# Lab exercises 3

For this lab exercises, please submit 2 notebooks / python script and 2 reports, one for each part. The deadline is 22 december.

It is important the you **read the documentation** to understand how to use Pytorch functions, what kind of transformation they apply etc. You have to **take time to read it carefully** to understand what you are doing.

* https://pytorch.org/docs/stable/nn.html
* https://pytorch.org/docs/stable/torch.html

## 1. Part one: MNIST classification with Pytorch

The goal of the first part is to learn how to use Pytorch and to observe the impact of regularization during training. You should test different network architectures, e.g. with hidden layers of size 128-128, 128-64-32-16, 256-128-64-32-16, 512-256-128-64-32-16, 800-800, and different activation functions (tanh, relu, sigmoid).

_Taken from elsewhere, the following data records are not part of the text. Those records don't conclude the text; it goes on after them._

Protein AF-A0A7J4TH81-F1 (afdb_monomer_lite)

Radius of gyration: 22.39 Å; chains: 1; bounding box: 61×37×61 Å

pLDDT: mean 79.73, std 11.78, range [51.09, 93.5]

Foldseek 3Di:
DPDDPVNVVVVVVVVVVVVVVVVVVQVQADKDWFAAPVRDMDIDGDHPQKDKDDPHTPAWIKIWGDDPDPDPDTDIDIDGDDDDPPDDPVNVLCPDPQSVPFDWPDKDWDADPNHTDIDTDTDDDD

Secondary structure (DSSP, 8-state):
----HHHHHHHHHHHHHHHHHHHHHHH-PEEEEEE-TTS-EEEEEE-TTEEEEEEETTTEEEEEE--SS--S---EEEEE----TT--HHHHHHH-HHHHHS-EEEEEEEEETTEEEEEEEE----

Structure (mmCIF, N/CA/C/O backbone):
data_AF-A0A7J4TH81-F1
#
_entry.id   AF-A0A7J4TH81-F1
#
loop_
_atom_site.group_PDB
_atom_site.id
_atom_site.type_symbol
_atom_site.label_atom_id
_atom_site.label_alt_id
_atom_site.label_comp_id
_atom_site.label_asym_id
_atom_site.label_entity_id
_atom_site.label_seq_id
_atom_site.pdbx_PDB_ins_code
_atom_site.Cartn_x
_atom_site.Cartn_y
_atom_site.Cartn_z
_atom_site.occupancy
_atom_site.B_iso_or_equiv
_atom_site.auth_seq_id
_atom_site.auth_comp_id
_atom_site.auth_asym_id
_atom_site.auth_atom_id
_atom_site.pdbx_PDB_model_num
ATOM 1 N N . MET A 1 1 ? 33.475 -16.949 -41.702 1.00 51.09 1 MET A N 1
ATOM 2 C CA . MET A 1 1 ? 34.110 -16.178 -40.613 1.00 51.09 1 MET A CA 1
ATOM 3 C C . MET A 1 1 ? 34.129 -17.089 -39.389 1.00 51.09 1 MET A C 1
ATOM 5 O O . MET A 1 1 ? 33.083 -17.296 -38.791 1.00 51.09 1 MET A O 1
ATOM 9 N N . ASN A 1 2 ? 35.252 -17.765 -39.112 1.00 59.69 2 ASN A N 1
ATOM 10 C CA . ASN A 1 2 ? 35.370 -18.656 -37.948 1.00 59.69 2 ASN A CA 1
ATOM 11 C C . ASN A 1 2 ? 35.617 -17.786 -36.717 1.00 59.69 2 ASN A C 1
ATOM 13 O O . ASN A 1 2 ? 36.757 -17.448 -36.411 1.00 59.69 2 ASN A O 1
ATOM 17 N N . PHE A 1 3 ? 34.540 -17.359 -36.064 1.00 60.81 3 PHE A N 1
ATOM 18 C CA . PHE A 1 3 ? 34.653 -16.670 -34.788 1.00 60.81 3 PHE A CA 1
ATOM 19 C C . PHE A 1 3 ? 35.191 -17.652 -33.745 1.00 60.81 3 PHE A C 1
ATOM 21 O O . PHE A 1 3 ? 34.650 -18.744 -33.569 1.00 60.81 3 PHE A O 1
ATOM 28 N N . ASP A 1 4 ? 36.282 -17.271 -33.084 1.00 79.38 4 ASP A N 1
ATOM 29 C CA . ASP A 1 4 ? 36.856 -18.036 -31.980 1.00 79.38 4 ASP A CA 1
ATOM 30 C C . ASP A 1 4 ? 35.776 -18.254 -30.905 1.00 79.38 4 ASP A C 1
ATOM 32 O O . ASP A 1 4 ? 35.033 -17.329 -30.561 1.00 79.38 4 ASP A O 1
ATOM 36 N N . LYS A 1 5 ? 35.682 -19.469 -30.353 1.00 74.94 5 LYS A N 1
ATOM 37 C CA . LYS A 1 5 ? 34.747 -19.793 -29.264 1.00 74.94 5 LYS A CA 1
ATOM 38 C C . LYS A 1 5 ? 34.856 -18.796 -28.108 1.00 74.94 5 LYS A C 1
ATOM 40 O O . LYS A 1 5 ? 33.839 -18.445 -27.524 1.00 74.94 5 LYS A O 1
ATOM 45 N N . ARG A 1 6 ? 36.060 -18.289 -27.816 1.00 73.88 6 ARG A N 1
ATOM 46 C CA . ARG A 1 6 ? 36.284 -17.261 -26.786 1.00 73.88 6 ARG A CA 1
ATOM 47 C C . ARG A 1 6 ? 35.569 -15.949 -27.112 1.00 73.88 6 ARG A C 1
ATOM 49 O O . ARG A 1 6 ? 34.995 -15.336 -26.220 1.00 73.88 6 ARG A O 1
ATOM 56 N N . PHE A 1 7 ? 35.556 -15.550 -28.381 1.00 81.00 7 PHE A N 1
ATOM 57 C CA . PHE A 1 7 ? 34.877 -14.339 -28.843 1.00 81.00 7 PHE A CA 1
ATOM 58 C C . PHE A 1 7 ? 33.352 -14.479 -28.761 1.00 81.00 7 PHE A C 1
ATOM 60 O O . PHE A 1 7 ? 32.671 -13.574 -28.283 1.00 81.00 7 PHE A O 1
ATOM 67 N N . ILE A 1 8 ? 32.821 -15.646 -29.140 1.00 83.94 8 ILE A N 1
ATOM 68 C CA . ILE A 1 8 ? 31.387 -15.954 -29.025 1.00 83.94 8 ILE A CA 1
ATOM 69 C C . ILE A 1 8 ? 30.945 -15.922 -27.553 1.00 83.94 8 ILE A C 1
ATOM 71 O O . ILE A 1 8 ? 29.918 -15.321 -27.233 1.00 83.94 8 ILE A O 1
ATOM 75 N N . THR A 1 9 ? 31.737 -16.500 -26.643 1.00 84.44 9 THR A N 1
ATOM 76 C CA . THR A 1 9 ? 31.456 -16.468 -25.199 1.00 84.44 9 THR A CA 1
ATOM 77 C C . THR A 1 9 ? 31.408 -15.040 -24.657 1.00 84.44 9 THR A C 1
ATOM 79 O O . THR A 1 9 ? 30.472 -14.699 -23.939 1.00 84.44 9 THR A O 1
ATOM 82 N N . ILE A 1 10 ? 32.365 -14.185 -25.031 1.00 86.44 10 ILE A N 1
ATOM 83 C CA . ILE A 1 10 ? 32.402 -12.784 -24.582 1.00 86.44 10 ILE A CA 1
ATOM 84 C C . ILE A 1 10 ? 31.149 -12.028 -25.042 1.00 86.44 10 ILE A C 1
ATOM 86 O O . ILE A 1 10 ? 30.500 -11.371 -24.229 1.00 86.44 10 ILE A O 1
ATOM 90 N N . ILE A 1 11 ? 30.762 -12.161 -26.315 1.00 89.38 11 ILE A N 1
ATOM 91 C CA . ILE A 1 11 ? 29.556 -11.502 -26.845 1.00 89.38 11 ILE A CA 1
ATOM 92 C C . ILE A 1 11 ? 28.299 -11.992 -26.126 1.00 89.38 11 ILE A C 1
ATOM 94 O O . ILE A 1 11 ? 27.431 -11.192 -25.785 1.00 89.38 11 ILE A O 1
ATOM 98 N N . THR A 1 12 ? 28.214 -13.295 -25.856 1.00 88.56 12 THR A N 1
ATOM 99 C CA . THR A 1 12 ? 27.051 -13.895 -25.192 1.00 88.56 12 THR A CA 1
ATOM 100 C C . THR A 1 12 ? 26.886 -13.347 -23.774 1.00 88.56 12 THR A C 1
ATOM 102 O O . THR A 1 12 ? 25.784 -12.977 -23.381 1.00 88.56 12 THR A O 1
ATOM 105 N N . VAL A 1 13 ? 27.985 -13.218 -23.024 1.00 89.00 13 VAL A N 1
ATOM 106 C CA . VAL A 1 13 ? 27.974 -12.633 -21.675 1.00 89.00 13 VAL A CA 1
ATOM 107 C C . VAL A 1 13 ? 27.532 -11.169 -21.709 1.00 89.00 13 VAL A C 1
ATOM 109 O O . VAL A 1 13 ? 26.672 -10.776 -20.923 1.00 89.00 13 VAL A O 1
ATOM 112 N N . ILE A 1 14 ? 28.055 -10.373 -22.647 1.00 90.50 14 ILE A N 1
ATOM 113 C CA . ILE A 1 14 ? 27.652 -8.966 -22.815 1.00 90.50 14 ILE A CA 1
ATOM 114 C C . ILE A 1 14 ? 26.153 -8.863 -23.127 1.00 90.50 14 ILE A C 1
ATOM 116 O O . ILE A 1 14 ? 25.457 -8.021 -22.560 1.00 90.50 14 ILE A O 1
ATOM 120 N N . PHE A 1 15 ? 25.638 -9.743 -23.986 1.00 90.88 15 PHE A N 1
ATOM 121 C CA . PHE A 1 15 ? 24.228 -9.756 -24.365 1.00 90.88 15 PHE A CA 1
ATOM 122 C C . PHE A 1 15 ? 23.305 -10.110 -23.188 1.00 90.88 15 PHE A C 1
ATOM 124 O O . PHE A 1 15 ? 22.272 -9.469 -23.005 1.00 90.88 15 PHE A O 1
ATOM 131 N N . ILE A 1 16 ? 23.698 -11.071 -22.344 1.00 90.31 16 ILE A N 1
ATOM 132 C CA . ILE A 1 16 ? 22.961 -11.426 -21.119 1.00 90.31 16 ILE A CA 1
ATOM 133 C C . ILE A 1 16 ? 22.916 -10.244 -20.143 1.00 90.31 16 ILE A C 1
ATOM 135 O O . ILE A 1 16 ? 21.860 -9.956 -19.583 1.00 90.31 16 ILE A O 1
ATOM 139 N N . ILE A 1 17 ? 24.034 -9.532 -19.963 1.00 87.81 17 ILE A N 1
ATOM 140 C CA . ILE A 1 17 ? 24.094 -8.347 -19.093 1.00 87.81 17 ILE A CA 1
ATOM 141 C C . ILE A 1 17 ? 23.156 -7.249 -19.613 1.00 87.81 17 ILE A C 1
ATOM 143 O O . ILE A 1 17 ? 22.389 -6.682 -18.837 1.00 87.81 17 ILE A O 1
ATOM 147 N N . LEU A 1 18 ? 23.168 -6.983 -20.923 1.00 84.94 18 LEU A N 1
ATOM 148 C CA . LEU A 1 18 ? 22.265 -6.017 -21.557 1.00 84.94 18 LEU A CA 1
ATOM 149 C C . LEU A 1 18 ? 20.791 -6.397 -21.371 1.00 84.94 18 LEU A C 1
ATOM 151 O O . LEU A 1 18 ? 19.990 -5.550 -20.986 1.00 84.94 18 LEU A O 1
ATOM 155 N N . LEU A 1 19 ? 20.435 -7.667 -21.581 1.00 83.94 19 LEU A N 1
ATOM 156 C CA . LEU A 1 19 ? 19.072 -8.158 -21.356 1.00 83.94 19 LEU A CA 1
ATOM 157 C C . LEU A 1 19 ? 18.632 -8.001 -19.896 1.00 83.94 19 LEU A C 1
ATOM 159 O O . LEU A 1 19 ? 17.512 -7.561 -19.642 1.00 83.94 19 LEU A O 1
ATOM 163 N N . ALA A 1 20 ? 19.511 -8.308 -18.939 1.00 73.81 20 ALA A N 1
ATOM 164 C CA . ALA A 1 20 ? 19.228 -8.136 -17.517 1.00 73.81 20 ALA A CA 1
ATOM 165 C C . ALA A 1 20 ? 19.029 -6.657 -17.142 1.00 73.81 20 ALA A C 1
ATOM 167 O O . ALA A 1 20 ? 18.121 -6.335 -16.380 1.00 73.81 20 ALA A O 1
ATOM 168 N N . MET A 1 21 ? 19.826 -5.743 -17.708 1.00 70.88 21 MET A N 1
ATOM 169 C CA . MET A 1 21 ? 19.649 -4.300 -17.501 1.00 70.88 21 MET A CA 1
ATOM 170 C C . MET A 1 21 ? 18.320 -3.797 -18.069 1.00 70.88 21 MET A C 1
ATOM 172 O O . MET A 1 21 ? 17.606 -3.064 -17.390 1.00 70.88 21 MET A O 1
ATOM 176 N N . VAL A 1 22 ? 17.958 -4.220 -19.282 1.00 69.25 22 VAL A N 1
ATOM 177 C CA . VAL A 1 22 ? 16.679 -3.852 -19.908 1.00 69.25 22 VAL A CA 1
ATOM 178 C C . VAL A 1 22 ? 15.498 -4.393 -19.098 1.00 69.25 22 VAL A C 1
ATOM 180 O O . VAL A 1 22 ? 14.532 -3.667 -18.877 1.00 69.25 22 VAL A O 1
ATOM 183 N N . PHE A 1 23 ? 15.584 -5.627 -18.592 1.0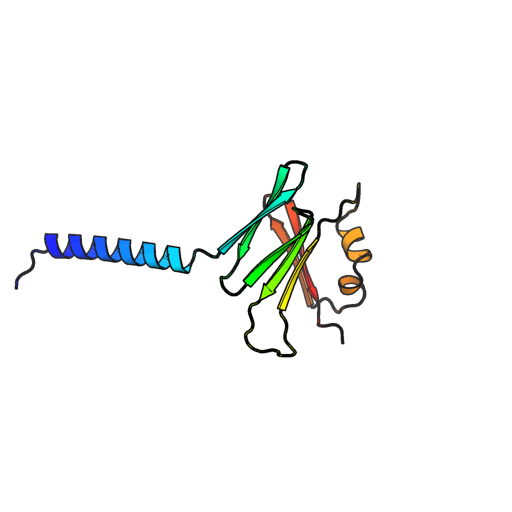0 64.38 23 PHE A N 1
ATOM 184 C CA . PHE A 1 23 ? 14.564 -6.189 -17.706 1.00 64.38 23 PHE A CA 1
ATOM 185 C C . PHE A 1 23 ? 14.423 -5.382 -16.411 1.00 64.38 23 PHE A C 1
ATOM 187 O O . PHE A 1 23 ? 13.306 -5.052 -16.031 1.00 64.38 23 PHE A O 1
ATOM 194 N N . SER A 1 24 ? 15.529 -4.993 -15.773 1.00 58.69 24 SER A N 1
ATOM 195 C CA . SER A 1 24 ? 15.503 -4.161 -14.562 1.00 58.69 24 SER A CA 1
ATOM 196 C C . SER A 1 24 ? 14.897 -2.776 -14.796 1.00 58.69 24 SER A C 1
ATOM 198 O O . SER A 1 24 ? 14.202 -2.278 -13.921 1.00 58.69 24 SER A O 1
ATOM 200 N N . ILE A 1 25 ? 15.113 -2.171 -15.969 1.00 58.22 25 ILE A N 1
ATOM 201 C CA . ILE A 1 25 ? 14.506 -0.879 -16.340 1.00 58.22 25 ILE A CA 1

Remember that Pytorch expects data in a different format than in the previous lab exercise: the first dimension is always the batch dimension.

In [5]:
# import libs that we will use
import os
import numpy as np
import matplotlib.pyplot as plt
import math

# To load the data we will use the script of Gaetan Marceau Caron
# You can download it from the course webiste and move it to the same directory that contains this ipynb file
import dataset_loader

%matplotlib inline

In [6]:
# Download mnist dataset 
mnist_path = "./mnist.pkl.gz"

# load the 3 splits
train_data, dev_data, test_data = dataset_loader.load_mnist(mnist_path)

In [8]:
image = torch.from_numpy(train_data[0][1])
print(image.shape) # flat image of dim (784,)

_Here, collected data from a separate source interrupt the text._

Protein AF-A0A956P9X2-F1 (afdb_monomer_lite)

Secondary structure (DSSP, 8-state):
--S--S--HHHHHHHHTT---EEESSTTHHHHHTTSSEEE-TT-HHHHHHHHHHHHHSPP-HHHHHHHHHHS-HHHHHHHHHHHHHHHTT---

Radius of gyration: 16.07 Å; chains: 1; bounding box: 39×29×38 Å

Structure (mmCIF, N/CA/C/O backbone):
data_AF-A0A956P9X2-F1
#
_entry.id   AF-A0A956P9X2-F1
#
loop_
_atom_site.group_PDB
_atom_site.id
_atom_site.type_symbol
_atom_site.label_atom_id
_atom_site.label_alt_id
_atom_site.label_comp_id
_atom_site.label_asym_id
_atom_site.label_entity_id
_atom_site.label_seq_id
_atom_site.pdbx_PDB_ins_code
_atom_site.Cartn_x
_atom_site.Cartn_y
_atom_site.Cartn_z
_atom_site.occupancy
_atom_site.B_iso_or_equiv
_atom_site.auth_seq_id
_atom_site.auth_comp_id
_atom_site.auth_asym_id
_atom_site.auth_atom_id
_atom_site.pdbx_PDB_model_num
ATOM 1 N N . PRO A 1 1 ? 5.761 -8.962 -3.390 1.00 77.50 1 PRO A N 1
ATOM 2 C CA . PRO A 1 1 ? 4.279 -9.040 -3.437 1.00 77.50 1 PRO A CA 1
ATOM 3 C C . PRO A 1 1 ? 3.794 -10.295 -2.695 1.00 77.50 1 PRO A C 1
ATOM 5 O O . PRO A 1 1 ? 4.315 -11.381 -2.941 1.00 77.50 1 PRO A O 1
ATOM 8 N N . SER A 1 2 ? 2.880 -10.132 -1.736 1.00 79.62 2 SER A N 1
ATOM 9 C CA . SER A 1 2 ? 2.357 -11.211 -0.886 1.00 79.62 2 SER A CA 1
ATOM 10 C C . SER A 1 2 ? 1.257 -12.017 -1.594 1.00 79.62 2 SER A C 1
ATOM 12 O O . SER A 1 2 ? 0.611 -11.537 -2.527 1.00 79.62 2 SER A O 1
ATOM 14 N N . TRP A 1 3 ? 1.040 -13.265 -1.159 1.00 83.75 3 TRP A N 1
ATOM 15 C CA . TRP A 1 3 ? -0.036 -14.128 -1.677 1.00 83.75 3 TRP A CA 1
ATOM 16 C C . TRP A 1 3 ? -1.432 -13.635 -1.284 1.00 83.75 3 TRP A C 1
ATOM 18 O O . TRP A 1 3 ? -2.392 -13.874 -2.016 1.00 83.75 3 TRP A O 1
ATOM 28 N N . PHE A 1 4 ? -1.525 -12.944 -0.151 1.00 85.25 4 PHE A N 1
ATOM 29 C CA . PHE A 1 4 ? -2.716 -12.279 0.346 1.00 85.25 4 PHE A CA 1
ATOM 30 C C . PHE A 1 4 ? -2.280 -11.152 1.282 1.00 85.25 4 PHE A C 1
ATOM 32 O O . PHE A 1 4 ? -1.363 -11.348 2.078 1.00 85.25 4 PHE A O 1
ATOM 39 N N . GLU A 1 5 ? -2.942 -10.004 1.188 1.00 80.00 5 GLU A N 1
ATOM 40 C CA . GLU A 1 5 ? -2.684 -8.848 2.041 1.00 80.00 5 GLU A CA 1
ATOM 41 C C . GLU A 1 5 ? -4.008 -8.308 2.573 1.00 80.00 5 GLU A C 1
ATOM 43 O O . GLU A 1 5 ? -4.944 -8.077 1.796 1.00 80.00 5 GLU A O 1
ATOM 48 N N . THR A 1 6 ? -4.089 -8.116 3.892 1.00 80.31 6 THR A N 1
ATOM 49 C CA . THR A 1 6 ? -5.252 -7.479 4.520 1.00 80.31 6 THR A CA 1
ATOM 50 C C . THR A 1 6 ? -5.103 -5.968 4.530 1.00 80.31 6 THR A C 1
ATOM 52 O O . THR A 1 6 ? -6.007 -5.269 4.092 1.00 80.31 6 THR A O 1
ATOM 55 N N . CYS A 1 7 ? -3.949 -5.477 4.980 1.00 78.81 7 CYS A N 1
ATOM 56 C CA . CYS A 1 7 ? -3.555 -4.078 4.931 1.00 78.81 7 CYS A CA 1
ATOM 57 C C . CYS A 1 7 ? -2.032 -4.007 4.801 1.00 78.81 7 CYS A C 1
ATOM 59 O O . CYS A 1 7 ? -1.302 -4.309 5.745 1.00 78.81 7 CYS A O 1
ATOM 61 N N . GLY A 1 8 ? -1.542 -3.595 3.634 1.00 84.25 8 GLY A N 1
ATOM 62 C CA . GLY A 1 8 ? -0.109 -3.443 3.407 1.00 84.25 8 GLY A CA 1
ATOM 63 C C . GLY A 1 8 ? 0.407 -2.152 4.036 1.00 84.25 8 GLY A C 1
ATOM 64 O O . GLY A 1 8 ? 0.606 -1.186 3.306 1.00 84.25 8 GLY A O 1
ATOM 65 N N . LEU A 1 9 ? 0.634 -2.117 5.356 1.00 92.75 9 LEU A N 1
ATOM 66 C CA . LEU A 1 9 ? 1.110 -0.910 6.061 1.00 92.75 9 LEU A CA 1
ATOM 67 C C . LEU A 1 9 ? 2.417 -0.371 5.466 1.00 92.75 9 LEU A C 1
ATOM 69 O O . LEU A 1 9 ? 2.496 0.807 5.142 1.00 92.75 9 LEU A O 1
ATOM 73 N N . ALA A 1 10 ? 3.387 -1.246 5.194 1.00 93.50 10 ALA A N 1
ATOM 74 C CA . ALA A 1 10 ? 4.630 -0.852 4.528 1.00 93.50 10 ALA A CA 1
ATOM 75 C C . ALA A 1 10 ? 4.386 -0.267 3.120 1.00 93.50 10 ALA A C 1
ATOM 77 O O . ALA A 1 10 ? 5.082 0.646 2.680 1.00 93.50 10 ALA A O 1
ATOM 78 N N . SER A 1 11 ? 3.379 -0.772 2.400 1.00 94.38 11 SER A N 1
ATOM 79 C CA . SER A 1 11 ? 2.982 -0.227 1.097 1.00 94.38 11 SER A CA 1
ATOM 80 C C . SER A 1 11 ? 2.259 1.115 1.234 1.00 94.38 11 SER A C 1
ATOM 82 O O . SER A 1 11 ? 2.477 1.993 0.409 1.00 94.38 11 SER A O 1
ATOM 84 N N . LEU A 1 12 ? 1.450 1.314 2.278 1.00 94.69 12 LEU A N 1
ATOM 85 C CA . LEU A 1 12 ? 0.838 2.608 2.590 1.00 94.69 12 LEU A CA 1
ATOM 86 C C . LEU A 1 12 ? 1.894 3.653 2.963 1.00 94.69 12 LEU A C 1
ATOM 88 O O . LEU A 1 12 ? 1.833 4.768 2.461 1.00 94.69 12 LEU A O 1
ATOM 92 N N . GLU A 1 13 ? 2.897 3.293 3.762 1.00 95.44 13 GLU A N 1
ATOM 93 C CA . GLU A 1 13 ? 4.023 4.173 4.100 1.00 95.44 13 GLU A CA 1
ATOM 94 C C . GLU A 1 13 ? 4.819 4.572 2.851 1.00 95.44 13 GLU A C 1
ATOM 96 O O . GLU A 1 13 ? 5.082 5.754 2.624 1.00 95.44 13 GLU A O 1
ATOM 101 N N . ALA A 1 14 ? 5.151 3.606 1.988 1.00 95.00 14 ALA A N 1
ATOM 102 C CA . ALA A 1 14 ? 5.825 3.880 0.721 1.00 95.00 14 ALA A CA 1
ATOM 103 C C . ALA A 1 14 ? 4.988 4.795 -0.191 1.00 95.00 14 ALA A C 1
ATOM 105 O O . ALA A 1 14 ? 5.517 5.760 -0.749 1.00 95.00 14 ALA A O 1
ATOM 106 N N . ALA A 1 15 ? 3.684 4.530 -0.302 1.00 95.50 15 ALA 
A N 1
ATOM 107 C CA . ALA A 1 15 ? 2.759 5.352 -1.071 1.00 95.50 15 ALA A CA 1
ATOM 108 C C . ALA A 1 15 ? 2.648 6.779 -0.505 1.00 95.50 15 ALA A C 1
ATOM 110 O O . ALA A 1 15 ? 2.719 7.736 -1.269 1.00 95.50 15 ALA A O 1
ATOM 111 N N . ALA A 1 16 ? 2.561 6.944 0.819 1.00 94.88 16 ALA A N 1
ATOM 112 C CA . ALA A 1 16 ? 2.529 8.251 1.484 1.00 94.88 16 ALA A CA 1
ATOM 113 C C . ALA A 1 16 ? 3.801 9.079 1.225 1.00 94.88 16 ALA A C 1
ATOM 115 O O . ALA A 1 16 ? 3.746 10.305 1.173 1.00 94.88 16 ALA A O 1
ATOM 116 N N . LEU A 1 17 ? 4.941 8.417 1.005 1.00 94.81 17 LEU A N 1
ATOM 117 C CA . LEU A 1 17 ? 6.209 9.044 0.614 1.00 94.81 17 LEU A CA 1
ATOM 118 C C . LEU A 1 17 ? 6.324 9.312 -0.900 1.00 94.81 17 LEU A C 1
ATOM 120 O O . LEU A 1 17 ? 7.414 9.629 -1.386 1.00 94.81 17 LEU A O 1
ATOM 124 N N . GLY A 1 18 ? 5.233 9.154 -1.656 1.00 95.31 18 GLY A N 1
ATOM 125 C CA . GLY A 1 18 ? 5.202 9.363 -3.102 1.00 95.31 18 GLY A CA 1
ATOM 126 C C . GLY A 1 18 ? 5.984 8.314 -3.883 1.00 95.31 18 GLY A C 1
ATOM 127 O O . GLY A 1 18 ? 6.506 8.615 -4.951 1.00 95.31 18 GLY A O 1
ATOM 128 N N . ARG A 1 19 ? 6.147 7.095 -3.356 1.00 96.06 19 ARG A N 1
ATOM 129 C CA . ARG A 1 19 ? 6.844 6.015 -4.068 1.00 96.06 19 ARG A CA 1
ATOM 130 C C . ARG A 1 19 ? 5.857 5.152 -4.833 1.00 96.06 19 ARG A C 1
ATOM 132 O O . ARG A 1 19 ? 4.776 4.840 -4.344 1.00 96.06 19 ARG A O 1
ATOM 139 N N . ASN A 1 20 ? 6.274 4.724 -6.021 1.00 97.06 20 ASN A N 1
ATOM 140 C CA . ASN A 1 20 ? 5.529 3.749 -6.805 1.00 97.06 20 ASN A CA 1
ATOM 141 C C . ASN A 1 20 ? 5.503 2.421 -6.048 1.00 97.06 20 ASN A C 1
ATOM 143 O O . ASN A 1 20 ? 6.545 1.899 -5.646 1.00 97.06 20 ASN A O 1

# reshape the tensor so it is represented as a batch containing a single image
# -1 means "all remaining elements", here it would be equivalent to image.reshape(1, 784)
image = image.reshape(1, -1)
print(image.shape) # flat image of dim (1, 784)

torch.Size([784])
torch.Size([1, 784])


In [9]:
# Constructing a batched input
batch_size = 10
first = 20

# the cat() function concatenates a list of tensor along a dimension
batch_input = torch.cat(
    [
        # we reshape the image tensor so it has dimension (1, 784)
        torch.from_numpy(image).reshape(1, -1)
        for image in train_data[0][first:first + batch_size]
    ],
    # we want to concatenate on the batch dimension
    dim=0
)
print(batch_input.shape)  # batch of ten flat images (10, 784)

torch.Size([10, 784])


### 1.2. Layer initialization

By default, Pytorch will apply Kaiming initialization to linear layers. However, I recommend you to always explicitly initialize you network by hand in the constructor.

In [10]:
linear = torch.nn.Linear(10, 20, bias=bias)

# initialization are always in-place operations
# linear.weight is a Parameter, linear.weight.data is the tensor containing the parameter values
torch.nn.init.xavier_uniform_(linear.weight.data)  # Xavier/Glorot init for tanh
torch.nn.init.kaiming_uniform_(linear.weight.data)  # Kaiming/He init for tanh

if bias:
    torch.nn.init.zeros_(linear.bias.data)

NameError: name 'bias' is not defined

### 1.3. Regularization

You can try two types of regularization (they can be combined together):

* weight decay: it is a parameter of the optimizer
* dropout: see slides

### 1.4. Gradient clipping

A commong trick for training neural networks is gradient clipping: if the norm of the gradient is too big, we rescale the gradient. This trick can be used to prevent exploding gradients and also to make "too big steps" in the wrong direction due the use of approximate gradient computation in SGD.

In [None]:
batch_loss.backward()  # compute gradient
torch.nn.utils.clip_grad_value_(network.parameters(), 5.)  # clip gradient if its norm exceed 5
optimizer.step()  # update parameters

### 1.4. Bonus: Convolutional Neural Network

You can try to rely on a CNN instead of a MLP to classify MNIST images (you can still have a single layer MLP on top of convolutions, after pooling!). Note that this will requires you to reshape the input images!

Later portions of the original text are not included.